===== STUDY MATERIAL =====

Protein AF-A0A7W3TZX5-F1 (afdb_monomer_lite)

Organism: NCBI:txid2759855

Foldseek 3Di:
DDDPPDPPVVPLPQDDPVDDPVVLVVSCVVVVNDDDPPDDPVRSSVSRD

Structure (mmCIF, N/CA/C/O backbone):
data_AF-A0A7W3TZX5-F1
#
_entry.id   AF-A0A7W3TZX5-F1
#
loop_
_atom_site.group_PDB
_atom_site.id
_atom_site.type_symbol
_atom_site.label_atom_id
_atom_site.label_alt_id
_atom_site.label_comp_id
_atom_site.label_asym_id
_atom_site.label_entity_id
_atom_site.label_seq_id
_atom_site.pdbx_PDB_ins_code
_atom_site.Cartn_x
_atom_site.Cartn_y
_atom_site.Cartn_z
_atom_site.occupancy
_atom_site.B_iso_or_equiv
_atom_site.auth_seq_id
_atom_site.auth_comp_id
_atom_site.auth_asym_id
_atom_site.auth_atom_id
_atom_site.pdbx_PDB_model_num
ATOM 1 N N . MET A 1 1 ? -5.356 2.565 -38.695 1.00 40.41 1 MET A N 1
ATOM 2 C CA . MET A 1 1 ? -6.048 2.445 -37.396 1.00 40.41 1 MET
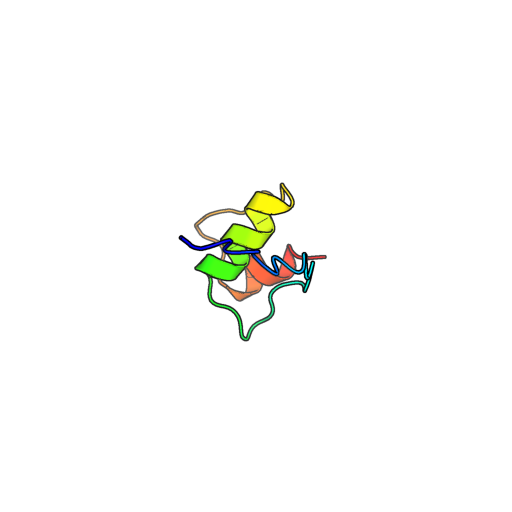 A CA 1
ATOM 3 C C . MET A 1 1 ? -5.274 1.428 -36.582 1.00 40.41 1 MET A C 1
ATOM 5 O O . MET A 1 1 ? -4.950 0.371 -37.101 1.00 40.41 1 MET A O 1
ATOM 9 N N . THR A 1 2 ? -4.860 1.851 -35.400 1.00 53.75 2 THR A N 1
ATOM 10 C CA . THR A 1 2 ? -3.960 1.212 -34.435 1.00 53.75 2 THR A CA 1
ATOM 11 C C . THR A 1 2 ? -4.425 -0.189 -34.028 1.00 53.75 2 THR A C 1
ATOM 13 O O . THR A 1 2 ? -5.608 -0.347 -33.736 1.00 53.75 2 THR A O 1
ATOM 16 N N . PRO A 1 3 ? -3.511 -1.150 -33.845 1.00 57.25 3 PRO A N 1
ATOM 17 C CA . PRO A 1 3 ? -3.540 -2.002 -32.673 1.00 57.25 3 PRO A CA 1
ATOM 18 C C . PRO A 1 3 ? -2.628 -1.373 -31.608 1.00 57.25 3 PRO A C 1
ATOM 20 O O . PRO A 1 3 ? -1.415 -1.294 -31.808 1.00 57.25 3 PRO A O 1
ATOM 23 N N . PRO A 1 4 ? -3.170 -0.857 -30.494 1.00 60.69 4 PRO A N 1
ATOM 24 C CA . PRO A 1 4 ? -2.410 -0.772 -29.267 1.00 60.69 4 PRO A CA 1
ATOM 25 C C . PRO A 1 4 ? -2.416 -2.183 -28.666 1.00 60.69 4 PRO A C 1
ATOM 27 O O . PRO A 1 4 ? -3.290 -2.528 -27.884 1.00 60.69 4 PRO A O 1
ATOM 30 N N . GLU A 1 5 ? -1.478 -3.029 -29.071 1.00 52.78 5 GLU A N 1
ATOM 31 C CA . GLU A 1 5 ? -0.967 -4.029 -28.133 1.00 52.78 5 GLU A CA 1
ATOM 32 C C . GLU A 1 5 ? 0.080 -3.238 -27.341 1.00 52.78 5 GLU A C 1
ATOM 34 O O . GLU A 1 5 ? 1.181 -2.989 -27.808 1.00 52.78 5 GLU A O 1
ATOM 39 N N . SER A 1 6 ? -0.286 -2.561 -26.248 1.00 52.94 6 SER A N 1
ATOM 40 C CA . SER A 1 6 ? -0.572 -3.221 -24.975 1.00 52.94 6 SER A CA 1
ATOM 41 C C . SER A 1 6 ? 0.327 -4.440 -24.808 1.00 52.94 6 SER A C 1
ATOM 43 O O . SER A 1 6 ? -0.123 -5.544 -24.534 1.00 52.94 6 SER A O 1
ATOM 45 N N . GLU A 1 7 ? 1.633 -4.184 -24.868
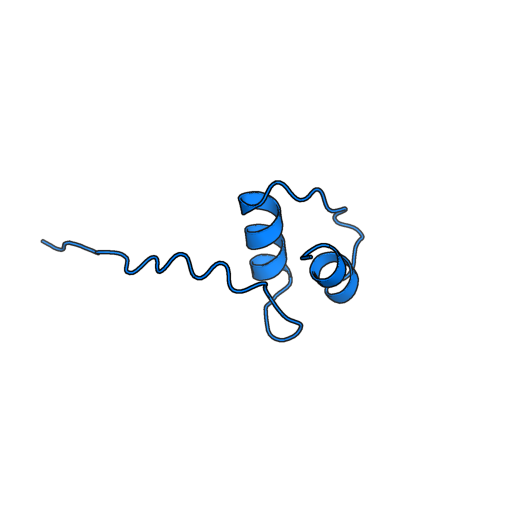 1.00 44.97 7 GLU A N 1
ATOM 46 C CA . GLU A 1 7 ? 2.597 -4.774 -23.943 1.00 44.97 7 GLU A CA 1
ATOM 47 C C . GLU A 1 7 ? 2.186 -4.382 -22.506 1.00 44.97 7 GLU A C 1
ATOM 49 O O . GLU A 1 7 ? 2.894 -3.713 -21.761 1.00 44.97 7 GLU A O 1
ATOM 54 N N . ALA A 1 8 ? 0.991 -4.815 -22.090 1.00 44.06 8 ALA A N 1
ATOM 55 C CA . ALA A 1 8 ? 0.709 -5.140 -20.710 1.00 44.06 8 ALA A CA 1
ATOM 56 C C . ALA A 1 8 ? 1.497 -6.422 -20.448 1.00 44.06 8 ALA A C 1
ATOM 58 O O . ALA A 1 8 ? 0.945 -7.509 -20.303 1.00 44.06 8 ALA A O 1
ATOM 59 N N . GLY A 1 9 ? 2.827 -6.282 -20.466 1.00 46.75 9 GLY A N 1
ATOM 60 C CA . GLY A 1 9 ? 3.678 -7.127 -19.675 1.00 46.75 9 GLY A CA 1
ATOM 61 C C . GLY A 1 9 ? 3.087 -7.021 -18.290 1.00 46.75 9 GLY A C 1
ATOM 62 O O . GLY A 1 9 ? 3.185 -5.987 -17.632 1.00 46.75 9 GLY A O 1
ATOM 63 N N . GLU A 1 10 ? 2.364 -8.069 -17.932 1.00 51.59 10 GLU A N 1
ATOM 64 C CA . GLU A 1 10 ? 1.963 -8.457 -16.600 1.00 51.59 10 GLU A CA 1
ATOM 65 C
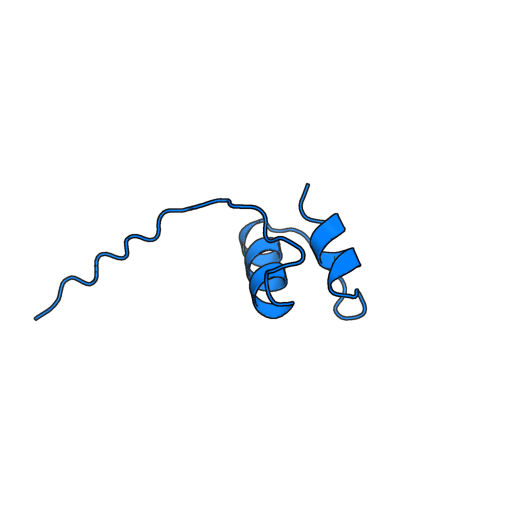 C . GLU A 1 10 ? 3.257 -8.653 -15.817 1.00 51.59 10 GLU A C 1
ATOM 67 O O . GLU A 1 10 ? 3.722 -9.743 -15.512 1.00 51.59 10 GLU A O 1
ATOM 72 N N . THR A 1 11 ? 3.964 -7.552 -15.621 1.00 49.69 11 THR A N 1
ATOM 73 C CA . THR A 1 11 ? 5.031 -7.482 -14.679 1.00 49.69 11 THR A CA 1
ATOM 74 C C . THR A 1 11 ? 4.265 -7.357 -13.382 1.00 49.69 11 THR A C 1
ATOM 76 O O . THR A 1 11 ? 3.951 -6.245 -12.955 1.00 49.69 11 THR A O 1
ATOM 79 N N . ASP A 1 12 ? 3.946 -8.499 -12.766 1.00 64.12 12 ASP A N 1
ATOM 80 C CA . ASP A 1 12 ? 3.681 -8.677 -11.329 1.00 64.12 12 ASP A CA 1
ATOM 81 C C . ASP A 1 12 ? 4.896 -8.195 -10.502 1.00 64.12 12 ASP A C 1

=====
===== STUDY MATERIAL =====

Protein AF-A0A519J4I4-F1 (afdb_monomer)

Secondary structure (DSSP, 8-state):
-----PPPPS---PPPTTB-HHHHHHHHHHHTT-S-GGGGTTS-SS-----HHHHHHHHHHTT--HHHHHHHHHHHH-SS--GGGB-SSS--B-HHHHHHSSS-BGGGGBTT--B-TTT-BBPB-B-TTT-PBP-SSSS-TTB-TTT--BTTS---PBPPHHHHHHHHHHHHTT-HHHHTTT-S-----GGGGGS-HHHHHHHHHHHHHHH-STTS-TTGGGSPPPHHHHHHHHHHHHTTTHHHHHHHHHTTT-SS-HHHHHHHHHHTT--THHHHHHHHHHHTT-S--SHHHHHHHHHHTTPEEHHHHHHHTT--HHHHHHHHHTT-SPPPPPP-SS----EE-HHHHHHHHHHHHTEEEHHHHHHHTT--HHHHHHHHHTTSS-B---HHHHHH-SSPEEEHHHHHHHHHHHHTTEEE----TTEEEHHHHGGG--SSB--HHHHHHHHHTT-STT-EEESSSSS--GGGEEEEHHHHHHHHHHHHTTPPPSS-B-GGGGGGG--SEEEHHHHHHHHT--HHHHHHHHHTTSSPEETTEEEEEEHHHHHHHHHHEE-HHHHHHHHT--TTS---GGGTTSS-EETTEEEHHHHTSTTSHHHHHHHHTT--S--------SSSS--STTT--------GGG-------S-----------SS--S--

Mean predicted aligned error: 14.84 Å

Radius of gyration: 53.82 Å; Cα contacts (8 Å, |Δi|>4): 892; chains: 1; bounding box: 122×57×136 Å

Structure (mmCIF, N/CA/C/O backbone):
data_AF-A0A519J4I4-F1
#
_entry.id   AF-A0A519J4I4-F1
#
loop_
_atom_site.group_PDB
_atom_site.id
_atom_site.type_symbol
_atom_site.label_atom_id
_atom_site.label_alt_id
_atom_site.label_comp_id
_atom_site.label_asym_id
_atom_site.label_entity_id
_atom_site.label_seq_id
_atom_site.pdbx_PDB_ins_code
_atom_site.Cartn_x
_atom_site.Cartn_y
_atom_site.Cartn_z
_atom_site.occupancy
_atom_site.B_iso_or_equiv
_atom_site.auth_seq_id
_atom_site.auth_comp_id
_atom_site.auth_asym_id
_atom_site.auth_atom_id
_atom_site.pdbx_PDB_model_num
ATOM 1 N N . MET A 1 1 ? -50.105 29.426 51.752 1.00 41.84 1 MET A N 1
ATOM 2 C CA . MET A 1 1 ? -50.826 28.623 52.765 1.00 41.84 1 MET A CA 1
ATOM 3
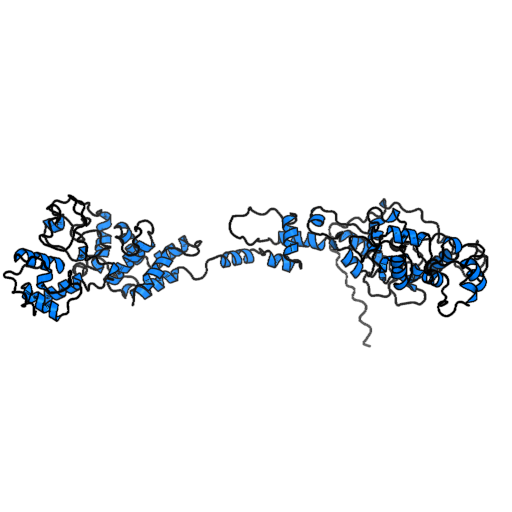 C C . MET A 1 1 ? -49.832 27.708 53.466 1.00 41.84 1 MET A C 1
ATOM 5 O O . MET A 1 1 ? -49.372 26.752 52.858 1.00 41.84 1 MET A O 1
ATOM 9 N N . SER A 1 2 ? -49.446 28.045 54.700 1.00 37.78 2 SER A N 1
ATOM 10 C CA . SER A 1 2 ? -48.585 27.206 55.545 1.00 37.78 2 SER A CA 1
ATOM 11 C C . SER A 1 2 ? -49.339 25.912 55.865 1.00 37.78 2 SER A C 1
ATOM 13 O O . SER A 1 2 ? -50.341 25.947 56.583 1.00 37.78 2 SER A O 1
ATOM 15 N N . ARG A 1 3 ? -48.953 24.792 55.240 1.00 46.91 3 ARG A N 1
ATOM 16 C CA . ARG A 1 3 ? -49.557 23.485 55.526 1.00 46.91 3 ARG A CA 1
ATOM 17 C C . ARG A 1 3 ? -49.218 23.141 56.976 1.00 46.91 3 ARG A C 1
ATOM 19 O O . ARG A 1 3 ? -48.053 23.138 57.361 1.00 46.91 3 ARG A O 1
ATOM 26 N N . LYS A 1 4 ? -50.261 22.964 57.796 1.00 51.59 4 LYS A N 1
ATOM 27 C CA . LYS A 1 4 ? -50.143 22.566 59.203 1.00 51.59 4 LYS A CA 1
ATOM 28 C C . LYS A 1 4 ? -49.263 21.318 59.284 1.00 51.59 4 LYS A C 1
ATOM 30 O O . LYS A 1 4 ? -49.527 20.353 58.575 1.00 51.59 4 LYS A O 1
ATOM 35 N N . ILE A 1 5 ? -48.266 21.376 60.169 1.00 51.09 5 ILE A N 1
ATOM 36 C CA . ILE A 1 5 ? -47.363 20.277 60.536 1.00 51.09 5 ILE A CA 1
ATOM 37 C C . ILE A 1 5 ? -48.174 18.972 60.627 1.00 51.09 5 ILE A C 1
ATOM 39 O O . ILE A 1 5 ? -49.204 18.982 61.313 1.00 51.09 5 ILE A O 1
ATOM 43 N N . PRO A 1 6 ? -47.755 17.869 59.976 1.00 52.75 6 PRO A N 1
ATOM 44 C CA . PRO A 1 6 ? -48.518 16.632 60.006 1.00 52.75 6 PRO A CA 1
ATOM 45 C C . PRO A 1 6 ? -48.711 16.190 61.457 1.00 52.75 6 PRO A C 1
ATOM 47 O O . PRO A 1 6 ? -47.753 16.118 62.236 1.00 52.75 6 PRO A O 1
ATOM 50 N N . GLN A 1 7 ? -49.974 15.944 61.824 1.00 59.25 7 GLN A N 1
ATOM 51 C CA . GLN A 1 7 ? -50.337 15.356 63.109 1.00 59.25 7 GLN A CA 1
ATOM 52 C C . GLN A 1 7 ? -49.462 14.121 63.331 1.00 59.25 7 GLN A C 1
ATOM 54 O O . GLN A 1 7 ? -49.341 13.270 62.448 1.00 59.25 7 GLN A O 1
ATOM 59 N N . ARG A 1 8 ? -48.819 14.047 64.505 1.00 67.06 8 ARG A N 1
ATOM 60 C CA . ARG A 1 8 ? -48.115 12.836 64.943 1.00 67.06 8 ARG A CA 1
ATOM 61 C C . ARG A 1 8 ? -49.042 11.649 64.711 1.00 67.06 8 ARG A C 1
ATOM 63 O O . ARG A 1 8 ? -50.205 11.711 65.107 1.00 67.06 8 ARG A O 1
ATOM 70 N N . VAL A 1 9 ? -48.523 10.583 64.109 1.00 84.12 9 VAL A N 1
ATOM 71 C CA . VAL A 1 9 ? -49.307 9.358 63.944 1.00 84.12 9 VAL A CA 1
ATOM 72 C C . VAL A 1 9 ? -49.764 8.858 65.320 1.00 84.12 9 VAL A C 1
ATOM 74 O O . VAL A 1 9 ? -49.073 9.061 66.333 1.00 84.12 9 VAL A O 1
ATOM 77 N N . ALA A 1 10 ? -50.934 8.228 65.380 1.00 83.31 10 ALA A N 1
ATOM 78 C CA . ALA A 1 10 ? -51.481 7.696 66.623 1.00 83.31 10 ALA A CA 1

=====

TASK ITEM: Scan the listing above for the line that has "ATOM 10 C CA . SER", then copy exactly from that line through the line that has "ATOM 71 C CA".

PROBLEM SOLUTION:
ATOM 10 C CA . SER A 1 2 ? -48.585 27.206 55.545 1.00 37.78 2 SER A CA 1
ATOM 11 C C . SER A 1 2 ? -49.339 25.912 55.865 1.00 37.78 2 SER A C 1
ATOM 13 O O . SER A 1 2 ? -50.341 25.947 56.583 1.00 37.78 2 SER A O 1
ATOM 15 N N . ARG A 1 3 ? -48.953 24.792 55.240 1.00 46.91 3 ARG A N 1
ATOM 16 C CA . ARG A 1 3 ? -49.557 23.485 55.526 1.00 46.91 3 ARG A CA 1
ATOM 17 C C . ARG A 1 3 ? -49.218 23.141 56.976 1.00 46.91 3 ARG A C 1
ATOM 19 O O . ARG A 1 3 ? -48.053 23.138 57.361 1.00 46.91 3 ARG A O 1
ATOM 26 N N . LYS A 1 4 ? -50.261 22.964 57.796 1.00 51.59 4 LYS A N 1
ATOM 27 C CA . LYS A 1 4 ? -50.143 22.566 59.203 1.00 51.59 4 LYS A CA 1
ATOM 28 C C . LYS A 1 4 ? -49.263 21.318 59.284 1.00 51.59 4 LYS A C 1
ATOM 30 O O . LYS A 1 4 ? -49.527 20.353 58.575 1.00 51.59 4 LYS A O 1
ATOM 35 N N . ILE A 1 5 ? -48.266 21.376 60.169 1.00 51.09 5 ILE A N 1
ATOM 36 C CA . ILE A 1 5 ? -47.363 20.277 60.536 1.00 51.09 5 ILE A CA 1
ATOM 37 C C . ILE A 1 5 ? -48.174 18.972 60.627 1.00 51.09 5 ILE A C 1
ATOM 39 O O . ILE A 1 5 ? -49.204 18.982 61.313 1.00 51.09 5 ILE A O 1
ATOM 43 N N . PRO A 1 6 ? -47.755 17.869 59.976 1.00 52.75 6 PRO A N 1
ATOM 44 C CA . PRO A 1 6 ? -48.518 16.632 60.006 1.00 52.75 6 PRO A CA 1
ATOM 45 C C . PRO A 1 6 ? -48.711 16.190 61.457 1.00 52.75 6 PRO A C 1
ATOM 47 O O . PRO A 1 6 ? -47.753 16.118 62.236 1.00 52.75 6 PRO A O 1
ATOM 50 N N . GLN A 1 7 ? -49.974 15.944 61.824 1.00 59.25 7 GLN A N 1
ATOM 51 C CA . GLN A 1 7 ? -50.337 15.356 63.109 1.00 59.25 7 GLN A CA 1
ATOM 52 C C . GLN A 1 7 ? -49.462 14.121 63.331 1.00 59.25 7 GLN A C 1
ATOM 54 O O . GLN A 1 7 ? -49.341 13.270 62.448 1.00 59.25 7 GLN A O 1
ATOM 59 N N . ARG A 1 8 ? -48.819 14.047 64.505 1.00 67.06 8 ARG A N 1
ATOM 60 C CA . ARG A 1 8 ? -48.115 12.836 64.943 1.00 67.06 8 ARG A CA 1
ATOM 61 C C . ARG A 1 8 ? -49.042 11.649 64.711 1.00 67.06 8 ARG A C 1
ATOM 63 O O . ARG A 1 8 ? -50.205 11.711 65.107 1.00 67.06 8 ARG A O 1
ATOM 70 N N . VAL A 1 9 ? -48.523 10.583 64.109 1.00 84.12 9 VAL A N 1
ATOM 71 C CA . VAL A 1 9 ? -49.307 9.358 63.944 1.00 84.12 9 VAL A CA 1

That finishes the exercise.